Guy with a suspect attitude
by Gavazn on Thu Apr 22, 2010 01:25 PM PDTWell she is in his environment at the moment, and he can't exactly say goodnight see you tomorrow. Is she not staying with his family? Sorry Yolanda I dont want to appear as if I am picking on the guy but he seems really aloof. Picking and choosing WHEN to be nice and when to be offish. I could not get intimate with someone whose feelings I do not trust. The real test is if they live separately and date to see if he is still interested in her and wants to see her regularly.
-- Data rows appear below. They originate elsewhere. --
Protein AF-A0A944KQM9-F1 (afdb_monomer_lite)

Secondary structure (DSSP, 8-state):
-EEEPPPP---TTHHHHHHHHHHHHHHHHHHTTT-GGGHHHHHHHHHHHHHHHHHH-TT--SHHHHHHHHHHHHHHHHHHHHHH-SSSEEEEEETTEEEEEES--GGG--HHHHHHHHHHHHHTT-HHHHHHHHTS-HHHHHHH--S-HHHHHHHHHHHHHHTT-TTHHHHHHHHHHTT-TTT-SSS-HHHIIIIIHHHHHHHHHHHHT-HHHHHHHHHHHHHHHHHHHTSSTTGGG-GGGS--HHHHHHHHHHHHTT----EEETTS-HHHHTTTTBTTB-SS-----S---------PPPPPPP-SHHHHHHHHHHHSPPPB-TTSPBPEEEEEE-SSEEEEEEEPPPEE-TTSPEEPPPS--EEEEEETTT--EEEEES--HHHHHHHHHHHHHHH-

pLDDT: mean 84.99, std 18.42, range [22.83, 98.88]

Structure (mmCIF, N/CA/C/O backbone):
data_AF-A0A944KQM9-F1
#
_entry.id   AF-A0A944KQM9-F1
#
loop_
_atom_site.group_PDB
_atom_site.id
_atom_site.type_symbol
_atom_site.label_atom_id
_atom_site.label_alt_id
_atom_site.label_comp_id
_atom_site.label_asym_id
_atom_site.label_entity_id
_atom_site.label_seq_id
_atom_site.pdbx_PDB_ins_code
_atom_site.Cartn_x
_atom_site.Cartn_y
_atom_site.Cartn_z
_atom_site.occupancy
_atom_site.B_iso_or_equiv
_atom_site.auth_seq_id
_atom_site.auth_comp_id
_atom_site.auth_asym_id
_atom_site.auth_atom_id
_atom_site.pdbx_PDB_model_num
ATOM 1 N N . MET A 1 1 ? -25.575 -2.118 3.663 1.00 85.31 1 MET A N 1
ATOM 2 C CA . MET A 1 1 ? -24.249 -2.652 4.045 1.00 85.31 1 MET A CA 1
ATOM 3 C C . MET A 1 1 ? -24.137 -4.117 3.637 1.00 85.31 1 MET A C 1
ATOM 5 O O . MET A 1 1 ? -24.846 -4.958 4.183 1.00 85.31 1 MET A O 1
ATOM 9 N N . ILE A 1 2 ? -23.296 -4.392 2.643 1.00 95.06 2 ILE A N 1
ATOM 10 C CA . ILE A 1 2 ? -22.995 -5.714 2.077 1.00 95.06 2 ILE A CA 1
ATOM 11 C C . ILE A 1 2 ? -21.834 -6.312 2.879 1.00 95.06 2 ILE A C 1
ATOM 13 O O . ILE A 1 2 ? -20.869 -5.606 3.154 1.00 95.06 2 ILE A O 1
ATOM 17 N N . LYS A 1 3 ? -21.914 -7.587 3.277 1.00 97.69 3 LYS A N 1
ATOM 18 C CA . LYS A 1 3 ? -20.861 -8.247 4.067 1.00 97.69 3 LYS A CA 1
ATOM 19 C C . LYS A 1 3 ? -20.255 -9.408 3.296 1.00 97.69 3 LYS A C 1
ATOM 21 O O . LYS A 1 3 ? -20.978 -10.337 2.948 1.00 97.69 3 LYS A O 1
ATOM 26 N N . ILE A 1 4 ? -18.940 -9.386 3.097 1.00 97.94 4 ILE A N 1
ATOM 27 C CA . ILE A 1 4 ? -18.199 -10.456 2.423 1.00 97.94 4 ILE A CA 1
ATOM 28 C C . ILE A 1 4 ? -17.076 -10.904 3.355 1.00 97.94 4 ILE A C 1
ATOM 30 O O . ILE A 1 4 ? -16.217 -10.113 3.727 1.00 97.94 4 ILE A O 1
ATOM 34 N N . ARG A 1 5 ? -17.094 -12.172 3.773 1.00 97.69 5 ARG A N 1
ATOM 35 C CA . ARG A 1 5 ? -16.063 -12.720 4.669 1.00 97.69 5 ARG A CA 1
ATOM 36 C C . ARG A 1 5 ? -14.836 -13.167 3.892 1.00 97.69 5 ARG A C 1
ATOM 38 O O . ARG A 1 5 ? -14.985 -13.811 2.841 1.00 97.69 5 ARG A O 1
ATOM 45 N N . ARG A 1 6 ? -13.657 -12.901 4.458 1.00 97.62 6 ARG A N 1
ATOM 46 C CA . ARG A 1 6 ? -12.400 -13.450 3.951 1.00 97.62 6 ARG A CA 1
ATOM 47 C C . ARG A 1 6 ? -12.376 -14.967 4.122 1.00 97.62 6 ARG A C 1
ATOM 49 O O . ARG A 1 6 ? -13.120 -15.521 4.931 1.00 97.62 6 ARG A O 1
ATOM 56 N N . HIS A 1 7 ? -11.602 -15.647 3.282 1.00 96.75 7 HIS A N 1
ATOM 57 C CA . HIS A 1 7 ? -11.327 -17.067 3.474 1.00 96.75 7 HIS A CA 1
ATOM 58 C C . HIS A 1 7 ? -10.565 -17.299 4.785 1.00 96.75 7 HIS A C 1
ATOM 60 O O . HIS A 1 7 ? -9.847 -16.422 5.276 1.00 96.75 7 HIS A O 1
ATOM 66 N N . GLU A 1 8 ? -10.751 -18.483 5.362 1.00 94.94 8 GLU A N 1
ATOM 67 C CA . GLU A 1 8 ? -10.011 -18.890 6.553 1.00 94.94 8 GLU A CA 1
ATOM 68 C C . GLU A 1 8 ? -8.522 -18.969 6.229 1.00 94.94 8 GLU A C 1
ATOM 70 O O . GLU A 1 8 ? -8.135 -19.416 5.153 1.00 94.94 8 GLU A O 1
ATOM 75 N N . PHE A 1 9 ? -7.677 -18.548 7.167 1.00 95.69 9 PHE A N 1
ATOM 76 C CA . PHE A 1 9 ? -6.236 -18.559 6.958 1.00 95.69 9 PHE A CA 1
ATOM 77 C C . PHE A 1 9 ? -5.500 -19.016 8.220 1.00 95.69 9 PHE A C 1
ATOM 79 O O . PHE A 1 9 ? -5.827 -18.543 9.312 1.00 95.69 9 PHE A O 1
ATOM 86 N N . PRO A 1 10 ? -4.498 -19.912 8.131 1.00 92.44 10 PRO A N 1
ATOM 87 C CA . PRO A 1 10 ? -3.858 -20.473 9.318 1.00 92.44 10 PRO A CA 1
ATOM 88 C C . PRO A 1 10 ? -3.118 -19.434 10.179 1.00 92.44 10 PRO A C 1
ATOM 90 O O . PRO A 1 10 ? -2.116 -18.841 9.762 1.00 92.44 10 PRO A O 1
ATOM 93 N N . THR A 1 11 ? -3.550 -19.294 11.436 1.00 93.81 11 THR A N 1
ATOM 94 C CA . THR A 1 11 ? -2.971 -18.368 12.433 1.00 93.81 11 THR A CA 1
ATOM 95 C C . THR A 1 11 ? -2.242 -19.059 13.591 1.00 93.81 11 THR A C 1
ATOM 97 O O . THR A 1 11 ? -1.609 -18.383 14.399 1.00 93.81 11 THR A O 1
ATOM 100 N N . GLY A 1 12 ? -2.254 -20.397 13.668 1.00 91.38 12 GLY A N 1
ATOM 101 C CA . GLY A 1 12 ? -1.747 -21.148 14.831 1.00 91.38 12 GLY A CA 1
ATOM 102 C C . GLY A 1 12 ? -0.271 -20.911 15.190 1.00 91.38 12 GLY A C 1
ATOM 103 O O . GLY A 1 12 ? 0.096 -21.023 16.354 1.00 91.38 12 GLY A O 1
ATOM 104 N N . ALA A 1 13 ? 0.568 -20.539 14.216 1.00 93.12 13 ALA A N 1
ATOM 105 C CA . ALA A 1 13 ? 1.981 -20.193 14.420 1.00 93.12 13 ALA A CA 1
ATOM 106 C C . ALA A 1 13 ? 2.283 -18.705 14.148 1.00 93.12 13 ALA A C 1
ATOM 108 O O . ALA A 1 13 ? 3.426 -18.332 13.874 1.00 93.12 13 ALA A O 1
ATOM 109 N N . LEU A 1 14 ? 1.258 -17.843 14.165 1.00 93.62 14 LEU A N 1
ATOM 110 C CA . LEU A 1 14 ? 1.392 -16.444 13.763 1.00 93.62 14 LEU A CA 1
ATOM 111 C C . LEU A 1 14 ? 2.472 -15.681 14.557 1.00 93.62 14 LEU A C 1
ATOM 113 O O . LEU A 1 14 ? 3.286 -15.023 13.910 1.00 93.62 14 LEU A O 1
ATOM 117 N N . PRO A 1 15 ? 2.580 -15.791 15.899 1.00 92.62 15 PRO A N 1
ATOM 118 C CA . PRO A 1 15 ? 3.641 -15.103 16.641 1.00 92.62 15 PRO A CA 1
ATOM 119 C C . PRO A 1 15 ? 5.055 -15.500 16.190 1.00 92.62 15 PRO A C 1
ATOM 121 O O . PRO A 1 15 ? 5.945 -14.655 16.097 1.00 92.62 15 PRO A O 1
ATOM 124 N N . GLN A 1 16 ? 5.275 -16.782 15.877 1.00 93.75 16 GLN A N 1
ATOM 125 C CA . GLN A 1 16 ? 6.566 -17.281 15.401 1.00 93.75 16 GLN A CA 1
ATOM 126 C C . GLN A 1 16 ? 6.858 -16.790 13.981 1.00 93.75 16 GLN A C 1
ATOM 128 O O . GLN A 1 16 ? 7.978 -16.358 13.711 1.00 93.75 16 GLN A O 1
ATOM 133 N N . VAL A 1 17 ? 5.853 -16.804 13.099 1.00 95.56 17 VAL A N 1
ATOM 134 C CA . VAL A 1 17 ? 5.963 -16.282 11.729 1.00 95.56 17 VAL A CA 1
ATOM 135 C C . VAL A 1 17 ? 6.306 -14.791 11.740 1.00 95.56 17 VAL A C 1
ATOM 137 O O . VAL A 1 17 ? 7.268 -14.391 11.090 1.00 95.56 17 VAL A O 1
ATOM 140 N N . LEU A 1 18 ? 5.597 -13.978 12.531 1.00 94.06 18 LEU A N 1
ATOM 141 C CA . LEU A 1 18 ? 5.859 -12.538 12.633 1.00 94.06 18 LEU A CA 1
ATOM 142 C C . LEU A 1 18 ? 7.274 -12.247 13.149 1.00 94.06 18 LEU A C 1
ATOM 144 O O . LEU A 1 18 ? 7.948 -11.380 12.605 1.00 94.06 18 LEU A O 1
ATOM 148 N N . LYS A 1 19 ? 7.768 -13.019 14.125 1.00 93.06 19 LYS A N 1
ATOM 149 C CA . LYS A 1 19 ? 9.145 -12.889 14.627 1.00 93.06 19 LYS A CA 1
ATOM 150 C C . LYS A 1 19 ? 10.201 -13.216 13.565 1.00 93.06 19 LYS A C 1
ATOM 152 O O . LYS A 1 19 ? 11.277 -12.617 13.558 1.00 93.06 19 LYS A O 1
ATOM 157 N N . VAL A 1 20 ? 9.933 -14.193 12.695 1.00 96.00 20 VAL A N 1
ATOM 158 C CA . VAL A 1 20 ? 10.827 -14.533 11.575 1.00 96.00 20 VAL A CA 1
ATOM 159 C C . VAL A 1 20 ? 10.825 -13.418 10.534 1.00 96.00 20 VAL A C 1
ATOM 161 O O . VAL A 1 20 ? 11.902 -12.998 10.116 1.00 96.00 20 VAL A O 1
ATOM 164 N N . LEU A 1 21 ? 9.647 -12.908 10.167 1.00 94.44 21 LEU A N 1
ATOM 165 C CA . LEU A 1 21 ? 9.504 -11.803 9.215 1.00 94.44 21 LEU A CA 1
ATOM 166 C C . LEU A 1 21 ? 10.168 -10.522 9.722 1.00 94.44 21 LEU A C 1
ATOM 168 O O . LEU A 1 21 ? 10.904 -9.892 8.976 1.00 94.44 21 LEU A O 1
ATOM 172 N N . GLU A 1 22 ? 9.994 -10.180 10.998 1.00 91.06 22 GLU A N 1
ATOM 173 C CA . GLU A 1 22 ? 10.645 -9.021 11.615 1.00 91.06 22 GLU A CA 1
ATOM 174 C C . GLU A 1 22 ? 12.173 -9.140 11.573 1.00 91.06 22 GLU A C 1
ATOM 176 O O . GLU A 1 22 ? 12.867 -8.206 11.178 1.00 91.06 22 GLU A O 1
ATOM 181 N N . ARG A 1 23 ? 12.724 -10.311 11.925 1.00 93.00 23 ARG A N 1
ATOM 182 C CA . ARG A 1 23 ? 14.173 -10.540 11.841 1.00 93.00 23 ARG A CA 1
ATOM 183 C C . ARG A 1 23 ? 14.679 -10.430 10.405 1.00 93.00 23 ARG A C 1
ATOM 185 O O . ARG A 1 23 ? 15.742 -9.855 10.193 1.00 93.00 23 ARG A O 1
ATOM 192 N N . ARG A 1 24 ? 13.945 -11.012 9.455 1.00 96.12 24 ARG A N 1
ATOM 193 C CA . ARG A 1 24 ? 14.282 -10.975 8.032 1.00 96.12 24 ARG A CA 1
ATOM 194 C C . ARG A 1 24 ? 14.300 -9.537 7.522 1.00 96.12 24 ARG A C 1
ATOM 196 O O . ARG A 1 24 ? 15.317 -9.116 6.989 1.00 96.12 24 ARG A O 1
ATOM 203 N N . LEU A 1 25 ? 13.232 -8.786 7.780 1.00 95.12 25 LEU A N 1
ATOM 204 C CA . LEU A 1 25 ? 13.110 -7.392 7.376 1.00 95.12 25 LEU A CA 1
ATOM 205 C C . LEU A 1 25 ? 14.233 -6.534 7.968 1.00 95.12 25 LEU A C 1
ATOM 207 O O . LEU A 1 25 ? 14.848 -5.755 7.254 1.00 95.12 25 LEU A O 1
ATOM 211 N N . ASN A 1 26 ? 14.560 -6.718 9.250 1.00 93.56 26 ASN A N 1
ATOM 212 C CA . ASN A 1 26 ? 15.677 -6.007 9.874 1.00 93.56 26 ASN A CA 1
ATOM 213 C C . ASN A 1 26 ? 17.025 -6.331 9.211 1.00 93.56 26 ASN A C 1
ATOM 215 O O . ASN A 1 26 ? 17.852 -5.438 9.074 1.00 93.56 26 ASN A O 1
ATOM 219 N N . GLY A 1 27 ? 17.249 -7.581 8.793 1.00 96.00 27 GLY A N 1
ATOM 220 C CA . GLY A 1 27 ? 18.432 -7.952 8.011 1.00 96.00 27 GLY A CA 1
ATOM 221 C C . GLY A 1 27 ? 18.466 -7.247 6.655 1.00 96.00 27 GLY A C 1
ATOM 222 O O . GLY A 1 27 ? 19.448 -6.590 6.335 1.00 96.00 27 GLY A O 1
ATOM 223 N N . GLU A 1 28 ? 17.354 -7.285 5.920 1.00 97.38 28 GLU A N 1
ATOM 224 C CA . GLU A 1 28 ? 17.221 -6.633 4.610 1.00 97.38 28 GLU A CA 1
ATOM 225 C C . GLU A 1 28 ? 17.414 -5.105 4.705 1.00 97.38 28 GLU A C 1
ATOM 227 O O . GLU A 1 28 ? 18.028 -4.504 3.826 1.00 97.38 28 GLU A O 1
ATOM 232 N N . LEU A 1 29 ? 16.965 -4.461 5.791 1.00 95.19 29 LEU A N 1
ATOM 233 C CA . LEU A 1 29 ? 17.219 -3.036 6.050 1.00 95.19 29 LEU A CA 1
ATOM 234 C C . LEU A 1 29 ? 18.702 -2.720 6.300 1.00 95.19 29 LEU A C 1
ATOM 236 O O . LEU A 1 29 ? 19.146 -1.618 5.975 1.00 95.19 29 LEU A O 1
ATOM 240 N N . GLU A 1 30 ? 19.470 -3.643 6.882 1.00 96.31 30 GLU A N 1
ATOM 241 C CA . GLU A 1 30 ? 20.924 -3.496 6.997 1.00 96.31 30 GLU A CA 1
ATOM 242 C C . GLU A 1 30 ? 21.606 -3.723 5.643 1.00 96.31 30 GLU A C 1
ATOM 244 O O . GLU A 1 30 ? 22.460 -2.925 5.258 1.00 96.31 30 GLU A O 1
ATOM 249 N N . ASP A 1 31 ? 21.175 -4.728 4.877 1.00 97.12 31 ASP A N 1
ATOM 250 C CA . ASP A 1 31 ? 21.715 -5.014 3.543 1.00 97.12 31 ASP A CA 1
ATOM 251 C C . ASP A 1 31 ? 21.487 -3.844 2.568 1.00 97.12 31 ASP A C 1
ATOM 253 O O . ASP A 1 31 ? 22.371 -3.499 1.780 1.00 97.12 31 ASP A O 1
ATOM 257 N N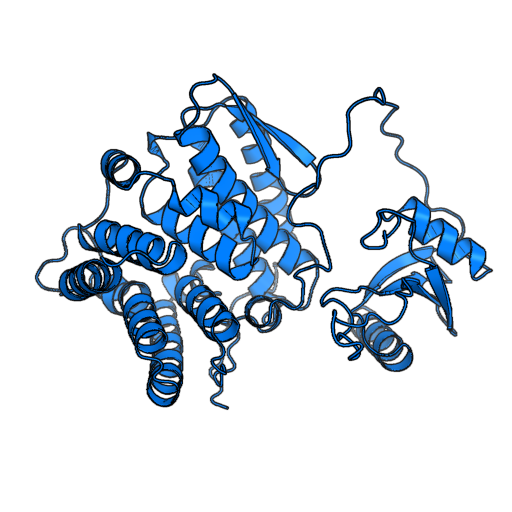 . LEU A 1 32 ? 20.355 -3.140 2.684 1.00 97.69 32 LEU A N 1
ATOM 258 C CA . LEU A 1 32 ? 20.045 -1.929 1.915 1.00 97.69 32 LEU A CA 1
ATOM 259 C C . LEU A 1 32 ? 21.029 -0.767 2.127 1.00 97.69 32 LEU A C 1
ATOM 261 O O . LEU A 1 32 ? 21.135 0.122 1.272 1.00 97.69 32 LEU A O 1
ATOM 265 N N . LYS A 1 33 ? 21.765 -0.749 3.244 1.00 96.00 33 LYS A N 1
ATOM 266 C CA . LYS A 1 33 ? 22.817 0.253 3.492 1.00 96.00 33 LYS A CA 1
ATOM 267 C C . LYS A 1 33 ? 24.030 0.051 2.590 1.00 96.00 33 LYS A C 1
ATOM 269 O O . LYS A 1 33 ? 24.746 1.015 2.327 1.00 96.00 33 LYS A O 1
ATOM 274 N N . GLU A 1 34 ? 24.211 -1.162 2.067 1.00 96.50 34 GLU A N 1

And if he calls he again and how he treats her after the "deed".
....
by yolanda on Thu Apr 22, 2010 12:16 PM PDTVahid reminds me of Katy Perry's hit song "Hot 'n Cold"......last episode he was disrespectful........this time he is a totally different person.....he seems to be temperamental and fickle!
Good thing is that he seems to be pretty protective!
He is just playing around
by Gavazn on Thu Apr 22, 2010 11:06 AM PDTHe has not told TB that he loves her. Surely that should count, or is it his "supposed" virginity they are both obssessing about here? Must say he does not sound a good guy, hot then cold then hot ... what happened to charm and personality??? He is not exactly a barrel of laughs, is he?
......
by yolanda on Thu Apr 22, 2010 06:50 AM PDTOMG!
What a story! It is amazing that Vahid had 180 degree change!